- PROBLEM: Two lines mark the range in the entries below: the one holding "ATOM 299 O O" and the one holding "ATOM 315 N N". Set down those two and all lines between them, exactly.

- DATA IN THIS EXERCISE:
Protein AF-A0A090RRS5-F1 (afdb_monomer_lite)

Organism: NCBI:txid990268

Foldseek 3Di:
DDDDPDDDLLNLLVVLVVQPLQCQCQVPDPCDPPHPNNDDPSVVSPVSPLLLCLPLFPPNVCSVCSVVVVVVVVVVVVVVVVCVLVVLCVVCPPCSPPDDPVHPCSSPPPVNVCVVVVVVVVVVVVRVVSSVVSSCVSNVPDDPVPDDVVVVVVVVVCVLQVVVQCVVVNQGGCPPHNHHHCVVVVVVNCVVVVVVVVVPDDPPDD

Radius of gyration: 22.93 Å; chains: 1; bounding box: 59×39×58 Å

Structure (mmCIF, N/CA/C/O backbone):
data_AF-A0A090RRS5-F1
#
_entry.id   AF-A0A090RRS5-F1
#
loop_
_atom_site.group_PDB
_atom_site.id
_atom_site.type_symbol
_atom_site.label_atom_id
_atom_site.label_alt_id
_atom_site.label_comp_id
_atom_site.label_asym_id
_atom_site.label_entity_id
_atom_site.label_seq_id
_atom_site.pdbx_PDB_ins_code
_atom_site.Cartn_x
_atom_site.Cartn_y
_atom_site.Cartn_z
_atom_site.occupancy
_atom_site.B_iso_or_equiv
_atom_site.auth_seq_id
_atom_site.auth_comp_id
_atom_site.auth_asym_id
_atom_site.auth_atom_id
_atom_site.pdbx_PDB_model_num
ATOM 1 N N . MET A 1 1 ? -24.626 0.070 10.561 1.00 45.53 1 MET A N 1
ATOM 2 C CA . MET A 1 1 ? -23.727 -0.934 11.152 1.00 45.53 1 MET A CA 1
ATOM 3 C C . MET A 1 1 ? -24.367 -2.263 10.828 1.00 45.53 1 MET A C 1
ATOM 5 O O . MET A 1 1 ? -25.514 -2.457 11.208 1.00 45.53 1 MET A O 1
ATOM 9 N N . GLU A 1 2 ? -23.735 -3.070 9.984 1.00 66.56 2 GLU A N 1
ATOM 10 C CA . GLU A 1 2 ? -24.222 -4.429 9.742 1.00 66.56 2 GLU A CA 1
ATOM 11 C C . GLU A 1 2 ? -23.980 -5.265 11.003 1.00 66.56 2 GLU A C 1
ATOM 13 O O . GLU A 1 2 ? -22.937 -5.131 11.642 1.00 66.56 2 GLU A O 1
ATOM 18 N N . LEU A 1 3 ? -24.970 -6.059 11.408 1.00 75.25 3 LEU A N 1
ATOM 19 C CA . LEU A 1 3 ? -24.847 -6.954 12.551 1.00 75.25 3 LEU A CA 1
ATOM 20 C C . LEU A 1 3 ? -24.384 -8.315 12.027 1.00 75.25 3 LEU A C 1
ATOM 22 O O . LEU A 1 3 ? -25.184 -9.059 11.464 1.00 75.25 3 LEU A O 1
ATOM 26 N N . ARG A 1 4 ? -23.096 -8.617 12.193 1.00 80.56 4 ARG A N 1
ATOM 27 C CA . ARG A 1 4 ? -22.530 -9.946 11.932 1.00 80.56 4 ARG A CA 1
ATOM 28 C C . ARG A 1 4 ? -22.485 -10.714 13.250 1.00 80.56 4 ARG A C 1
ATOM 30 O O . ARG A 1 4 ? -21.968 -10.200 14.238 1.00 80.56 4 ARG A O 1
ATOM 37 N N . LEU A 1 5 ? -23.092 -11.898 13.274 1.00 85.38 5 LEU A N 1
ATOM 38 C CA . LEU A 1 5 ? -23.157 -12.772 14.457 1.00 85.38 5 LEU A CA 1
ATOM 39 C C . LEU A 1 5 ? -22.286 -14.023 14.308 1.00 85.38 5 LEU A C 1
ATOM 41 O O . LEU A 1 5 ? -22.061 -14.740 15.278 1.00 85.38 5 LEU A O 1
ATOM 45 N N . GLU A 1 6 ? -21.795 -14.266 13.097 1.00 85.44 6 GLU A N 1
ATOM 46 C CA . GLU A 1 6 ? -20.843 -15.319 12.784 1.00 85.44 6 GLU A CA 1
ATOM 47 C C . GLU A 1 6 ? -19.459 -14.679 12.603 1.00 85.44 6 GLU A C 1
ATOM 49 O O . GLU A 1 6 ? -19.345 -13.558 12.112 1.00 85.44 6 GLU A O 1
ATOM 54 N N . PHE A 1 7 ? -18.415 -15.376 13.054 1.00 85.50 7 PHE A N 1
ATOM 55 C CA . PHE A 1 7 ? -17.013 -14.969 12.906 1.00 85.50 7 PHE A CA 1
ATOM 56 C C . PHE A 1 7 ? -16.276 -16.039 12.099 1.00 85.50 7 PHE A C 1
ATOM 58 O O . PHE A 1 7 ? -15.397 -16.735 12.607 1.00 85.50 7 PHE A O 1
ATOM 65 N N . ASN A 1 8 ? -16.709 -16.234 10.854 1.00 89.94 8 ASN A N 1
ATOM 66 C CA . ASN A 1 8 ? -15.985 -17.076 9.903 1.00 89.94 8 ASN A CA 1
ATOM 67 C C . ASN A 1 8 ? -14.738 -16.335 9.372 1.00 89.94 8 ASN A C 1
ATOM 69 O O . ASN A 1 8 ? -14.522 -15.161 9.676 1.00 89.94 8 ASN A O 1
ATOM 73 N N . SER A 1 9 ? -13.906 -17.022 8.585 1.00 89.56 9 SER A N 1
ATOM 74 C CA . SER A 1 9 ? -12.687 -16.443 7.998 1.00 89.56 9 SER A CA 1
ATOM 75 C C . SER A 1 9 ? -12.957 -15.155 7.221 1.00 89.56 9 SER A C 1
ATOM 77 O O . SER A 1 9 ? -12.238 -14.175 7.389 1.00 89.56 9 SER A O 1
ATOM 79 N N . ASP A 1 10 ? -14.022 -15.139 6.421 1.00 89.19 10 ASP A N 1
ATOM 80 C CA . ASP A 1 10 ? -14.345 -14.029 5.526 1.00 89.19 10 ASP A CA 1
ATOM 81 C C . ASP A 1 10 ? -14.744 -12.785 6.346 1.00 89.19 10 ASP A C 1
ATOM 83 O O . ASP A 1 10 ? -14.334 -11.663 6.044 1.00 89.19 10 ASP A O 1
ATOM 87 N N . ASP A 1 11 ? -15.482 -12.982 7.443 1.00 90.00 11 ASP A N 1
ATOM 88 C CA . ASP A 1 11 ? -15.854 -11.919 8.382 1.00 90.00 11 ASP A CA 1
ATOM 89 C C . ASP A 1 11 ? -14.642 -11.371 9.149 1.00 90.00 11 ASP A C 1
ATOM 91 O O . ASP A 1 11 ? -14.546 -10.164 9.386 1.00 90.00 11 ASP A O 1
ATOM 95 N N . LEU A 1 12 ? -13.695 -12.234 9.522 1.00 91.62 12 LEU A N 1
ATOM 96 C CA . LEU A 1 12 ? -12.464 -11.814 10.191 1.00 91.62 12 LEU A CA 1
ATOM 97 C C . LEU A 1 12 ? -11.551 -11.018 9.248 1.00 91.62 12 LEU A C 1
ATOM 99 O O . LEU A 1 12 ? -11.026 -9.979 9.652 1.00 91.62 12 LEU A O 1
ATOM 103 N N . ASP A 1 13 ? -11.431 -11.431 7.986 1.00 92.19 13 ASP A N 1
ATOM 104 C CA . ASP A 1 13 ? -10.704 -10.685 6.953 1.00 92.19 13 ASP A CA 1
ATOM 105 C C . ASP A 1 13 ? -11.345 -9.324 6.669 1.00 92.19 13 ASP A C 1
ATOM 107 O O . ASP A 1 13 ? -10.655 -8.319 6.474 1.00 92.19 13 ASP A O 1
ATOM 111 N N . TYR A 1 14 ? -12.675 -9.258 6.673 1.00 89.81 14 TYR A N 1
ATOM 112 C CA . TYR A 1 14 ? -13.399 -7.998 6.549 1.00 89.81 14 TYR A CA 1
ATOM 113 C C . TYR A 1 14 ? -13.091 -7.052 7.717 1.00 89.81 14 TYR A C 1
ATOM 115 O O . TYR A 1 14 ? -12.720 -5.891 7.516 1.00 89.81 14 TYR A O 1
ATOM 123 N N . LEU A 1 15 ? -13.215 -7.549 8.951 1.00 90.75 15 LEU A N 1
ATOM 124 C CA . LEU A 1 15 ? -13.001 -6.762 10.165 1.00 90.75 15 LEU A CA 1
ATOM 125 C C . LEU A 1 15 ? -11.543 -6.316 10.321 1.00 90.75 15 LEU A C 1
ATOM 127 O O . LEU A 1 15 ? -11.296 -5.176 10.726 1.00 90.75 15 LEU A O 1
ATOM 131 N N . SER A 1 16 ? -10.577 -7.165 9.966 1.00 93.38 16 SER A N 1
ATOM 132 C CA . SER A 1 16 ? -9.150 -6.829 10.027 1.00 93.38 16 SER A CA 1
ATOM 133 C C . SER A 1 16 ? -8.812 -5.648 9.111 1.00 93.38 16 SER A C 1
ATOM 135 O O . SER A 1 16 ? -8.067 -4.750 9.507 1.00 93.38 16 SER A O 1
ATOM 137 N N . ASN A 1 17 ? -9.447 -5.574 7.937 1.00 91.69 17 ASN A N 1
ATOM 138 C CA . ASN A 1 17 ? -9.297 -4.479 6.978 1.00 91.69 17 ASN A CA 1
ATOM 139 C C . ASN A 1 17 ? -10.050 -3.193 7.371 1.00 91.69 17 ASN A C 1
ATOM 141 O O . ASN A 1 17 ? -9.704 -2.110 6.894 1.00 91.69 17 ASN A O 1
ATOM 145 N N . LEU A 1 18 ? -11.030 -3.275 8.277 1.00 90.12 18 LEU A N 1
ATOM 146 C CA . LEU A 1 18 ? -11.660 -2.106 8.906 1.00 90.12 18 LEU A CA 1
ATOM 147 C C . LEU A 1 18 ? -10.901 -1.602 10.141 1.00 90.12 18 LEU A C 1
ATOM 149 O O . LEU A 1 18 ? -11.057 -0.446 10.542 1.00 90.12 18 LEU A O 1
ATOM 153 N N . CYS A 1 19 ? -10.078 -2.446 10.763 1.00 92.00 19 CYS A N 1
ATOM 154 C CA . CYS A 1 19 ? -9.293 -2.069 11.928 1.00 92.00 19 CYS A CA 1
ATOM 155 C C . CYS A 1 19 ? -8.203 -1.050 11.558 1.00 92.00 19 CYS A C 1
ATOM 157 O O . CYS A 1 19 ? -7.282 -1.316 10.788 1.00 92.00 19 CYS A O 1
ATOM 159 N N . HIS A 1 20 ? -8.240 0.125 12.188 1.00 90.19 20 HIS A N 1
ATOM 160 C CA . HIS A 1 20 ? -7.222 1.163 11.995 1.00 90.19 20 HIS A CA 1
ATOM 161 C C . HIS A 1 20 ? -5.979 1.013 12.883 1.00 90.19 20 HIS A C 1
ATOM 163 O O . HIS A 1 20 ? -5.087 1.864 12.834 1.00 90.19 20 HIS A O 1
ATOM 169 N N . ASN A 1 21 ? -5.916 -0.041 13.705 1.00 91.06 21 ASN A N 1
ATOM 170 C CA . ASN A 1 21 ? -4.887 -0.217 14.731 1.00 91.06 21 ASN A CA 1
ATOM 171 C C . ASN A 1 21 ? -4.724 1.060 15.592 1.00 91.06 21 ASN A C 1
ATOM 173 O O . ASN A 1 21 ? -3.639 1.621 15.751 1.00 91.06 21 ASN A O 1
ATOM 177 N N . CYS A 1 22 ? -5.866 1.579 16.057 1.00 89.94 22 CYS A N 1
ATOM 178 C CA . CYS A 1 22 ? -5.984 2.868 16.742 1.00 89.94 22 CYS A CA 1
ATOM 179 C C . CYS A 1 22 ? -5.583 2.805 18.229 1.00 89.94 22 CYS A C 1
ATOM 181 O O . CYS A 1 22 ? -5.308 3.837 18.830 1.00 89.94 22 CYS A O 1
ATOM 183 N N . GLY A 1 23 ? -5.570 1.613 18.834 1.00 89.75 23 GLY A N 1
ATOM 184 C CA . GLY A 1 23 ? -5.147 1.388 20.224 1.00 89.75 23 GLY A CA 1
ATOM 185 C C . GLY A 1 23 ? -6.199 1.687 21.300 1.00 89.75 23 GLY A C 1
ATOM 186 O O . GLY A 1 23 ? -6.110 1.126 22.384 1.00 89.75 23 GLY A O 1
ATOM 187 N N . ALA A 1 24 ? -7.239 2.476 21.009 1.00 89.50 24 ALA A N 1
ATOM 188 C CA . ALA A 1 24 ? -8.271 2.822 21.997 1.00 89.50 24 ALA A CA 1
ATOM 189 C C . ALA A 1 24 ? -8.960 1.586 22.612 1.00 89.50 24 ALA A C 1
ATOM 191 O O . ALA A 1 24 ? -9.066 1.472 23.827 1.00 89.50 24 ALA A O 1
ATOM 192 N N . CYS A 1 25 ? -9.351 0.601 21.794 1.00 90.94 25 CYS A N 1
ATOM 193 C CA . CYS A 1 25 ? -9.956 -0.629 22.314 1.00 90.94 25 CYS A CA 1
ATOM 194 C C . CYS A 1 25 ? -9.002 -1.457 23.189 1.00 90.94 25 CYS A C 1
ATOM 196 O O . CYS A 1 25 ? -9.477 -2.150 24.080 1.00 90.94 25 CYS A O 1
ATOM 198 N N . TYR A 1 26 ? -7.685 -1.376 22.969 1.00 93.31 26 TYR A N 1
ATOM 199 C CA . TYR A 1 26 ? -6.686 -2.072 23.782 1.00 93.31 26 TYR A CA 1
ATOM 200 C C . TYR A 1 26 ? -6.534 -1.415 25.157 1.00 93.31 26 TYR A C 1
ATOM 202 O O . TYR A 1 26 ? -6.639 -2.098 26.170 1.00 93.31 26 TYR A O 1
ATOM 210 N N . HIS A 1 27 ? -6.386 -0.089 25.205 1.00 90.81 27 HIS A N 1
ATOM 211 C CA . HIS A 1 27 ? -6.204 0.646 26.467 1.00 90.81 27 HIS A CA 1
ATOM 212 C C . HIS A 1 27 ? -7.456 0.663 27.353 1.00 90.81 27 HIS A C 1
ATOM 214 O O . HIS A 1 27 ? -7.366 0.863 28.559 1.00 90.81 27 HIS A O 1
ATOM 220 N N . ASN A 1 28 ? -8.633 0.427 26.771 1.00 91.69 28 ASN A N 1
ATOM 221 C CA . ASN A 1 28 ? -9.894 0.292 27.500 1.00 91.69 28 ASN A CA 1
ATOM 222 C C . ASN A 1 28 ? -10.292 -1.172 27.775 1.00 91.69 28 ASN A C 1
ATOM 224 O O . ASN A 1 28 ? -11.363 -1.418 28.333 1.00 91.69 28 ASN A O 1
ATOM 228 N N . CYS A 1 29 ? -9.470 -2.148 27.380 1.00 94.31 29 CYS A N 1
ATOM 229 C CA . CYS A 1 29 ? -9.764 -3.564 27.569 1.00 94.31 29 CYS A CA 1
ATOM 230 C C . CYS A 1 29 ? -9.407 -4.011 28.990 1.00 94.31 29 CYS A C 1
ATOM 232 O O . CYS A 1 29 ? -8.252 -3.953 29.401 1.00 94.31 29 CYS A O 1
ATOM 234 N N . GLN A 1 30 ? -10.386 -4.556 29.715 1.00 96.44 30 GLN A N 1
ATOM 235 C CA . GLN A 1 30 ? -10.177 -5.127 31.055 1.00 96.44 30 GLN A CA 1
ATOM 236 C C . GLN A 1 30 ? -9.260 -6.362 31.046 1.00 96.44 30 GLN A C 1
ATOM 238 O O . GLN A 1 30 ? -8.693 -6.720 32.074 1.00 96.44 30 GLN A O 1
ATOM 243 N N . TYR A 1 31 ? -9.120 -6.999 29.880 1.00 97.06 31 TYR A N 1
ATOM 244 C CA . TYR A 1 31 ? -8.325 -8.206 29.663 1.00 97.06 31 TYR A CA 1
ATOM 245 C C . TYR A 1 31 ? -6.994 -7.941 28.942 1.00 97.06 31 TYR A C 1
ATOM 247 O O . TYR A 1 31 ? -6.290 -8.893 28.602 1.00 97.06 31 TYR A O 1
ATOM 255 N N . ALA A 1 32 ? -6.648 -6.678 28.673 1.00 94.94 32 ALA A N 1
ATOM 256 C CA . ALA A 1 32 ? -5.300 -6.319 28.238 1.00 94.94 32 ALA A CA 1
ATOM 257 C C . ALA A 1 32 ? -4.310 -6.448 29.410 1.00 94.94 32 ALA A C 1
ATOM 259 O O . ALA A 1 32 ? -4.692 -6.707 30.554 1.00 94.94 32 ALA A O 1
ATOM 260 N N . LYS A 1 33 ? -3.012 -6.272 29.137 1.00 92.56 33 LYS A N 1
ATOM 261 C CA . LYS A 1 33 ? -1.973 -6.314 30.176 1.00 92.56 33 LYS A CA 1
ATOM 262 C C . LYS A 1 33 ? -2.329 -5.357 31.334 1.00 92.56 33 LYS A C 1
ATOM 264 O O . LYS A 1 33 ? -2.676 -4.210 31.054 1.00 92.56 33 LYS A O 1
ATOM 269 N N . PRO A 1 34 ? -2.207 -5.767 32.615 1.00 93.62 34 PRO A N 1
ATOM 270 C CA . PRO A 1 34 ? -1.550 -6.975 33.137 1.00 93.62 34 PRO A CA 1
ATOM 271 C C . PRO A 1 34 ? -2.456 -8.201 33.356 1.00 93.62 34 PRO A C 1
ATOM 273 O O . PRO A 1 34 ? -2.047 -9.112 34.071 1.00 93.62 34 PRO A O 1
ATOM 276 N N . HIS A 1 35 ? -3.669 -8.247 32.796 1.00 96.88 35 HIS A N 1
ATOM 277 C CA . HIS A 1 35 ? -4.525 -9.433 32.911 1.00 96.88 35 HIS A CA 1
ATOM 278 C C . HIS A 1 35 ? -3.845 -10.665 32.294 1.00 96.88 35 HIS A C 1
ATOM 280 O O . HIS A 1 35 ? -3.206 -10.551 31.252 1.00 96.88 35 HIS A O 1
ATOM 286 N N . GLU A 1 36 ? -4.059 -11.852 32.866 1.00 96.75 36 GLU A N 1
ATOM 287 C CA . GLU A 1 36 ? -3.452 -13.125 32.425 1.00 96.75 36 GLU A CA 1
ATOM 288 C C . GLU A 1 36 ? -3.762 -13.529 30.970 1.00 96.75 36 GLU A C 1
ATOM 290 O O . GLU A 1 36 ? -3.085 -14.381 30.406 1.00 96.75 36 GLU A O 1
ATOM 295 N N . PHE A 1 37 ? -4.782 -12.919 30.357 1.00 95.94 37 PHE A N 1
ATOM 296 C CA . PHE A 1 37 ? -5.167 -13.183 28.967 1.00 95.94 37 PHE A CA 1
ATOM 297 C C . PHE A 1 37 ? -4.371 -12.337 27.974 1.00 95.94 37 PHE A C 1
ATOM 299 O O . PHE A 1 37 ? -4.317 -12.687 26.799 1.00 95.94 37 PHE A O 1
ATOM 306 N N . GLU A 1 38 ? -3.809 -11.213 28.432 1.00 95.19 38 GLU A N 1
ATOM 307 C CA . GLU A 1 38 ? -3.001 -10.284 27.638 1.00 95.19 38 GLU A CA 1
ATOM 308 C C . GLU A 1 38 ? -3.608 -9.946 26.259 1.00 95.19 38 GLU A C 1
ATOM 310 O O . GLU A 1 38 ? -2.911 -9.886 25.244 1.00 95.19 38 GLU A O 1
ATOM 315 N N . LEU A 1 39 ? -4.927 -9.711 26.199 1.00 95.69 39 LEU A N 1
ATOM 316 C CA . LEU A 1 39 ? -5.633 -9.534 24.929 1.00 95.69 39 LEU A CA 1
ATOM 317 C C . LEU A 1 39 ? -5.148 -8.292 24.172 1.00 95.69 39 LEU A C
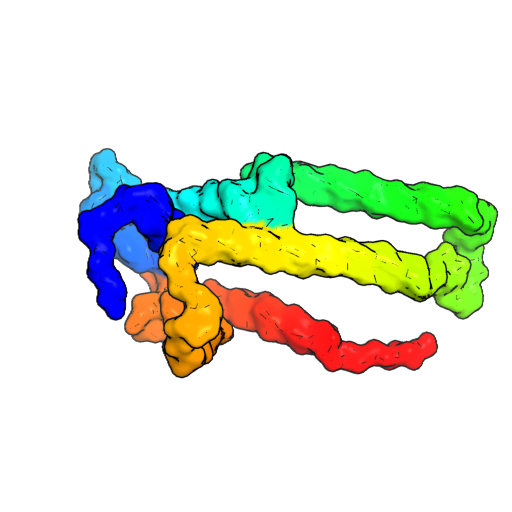 1
ATOM 319 O O . LEU A 1 39 ? -5.336 -7.156 24.611 1.00 95.69 39 LEU A O 1
ATOM 323 N N . ASN A 1 40 ? -4.615 -8.514 22.969 1.00 94.69 40 ASN A N 1
ATOM 324 C CA . ASN A 1 40 ? -4.191 -7.470 22.040 1.00 94.69 40 ASN A CA 1
ATOM 325 C C . ASN A 1 40 ? -4.933 -7.580 20.700 1.00 94.69 40 ASN A C 1
ATOM 327 O O . ASN A 1 40 ? -4.384 -8.011 19.686 1.00 94.69 40 ASN A O 1
ATOM 331 N N . VAL A 1 41 ? -6.204 -7.166 20.699 1.00 94.06 41 VAL A N 1
ATOM 332 C CA . VAL A 1 41 ? -7.056 -7.178 19.497 1.00 94.06 41 VAL A CA 1
ATOM 333 C C . VAL A 1 41 ? -6.461 -6.357 18.342 1.00 94.06 41 VAL A C 1
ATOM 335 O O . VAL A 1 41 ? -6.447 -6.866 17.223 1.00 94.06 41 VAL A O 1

- FINISHED EXERCISE:
ATOM 299 O O . PHE A 1 37 ? -4.317 -12.687 26.799 1.00 95.94 37 PHE A O 1
ATOM 306 N N . GLU A 1 38 ? -3.809 -11.213 28.432 1.00 95.19 38 GLU A N 1
ATOM 307 C CA . GLU A 1 38 ? -3.001 -10.284 27.638 1.00 95.19 38 GLU A CA 1
ATOM 308 C C . GLU A 1 38 ? -3.608 -9.946 26.259 1.00 95.19 38 GLU A C 1
ATOM 310 O O . GLU A 1 38 ? -2.911 -9.886 25.244 1.00 95.19 38 GLU A O 1
ATOM 315 N N . LEU A 1 39 ? -4.927 -9.711 26.199 1.00 95.69 39 LEU A N 1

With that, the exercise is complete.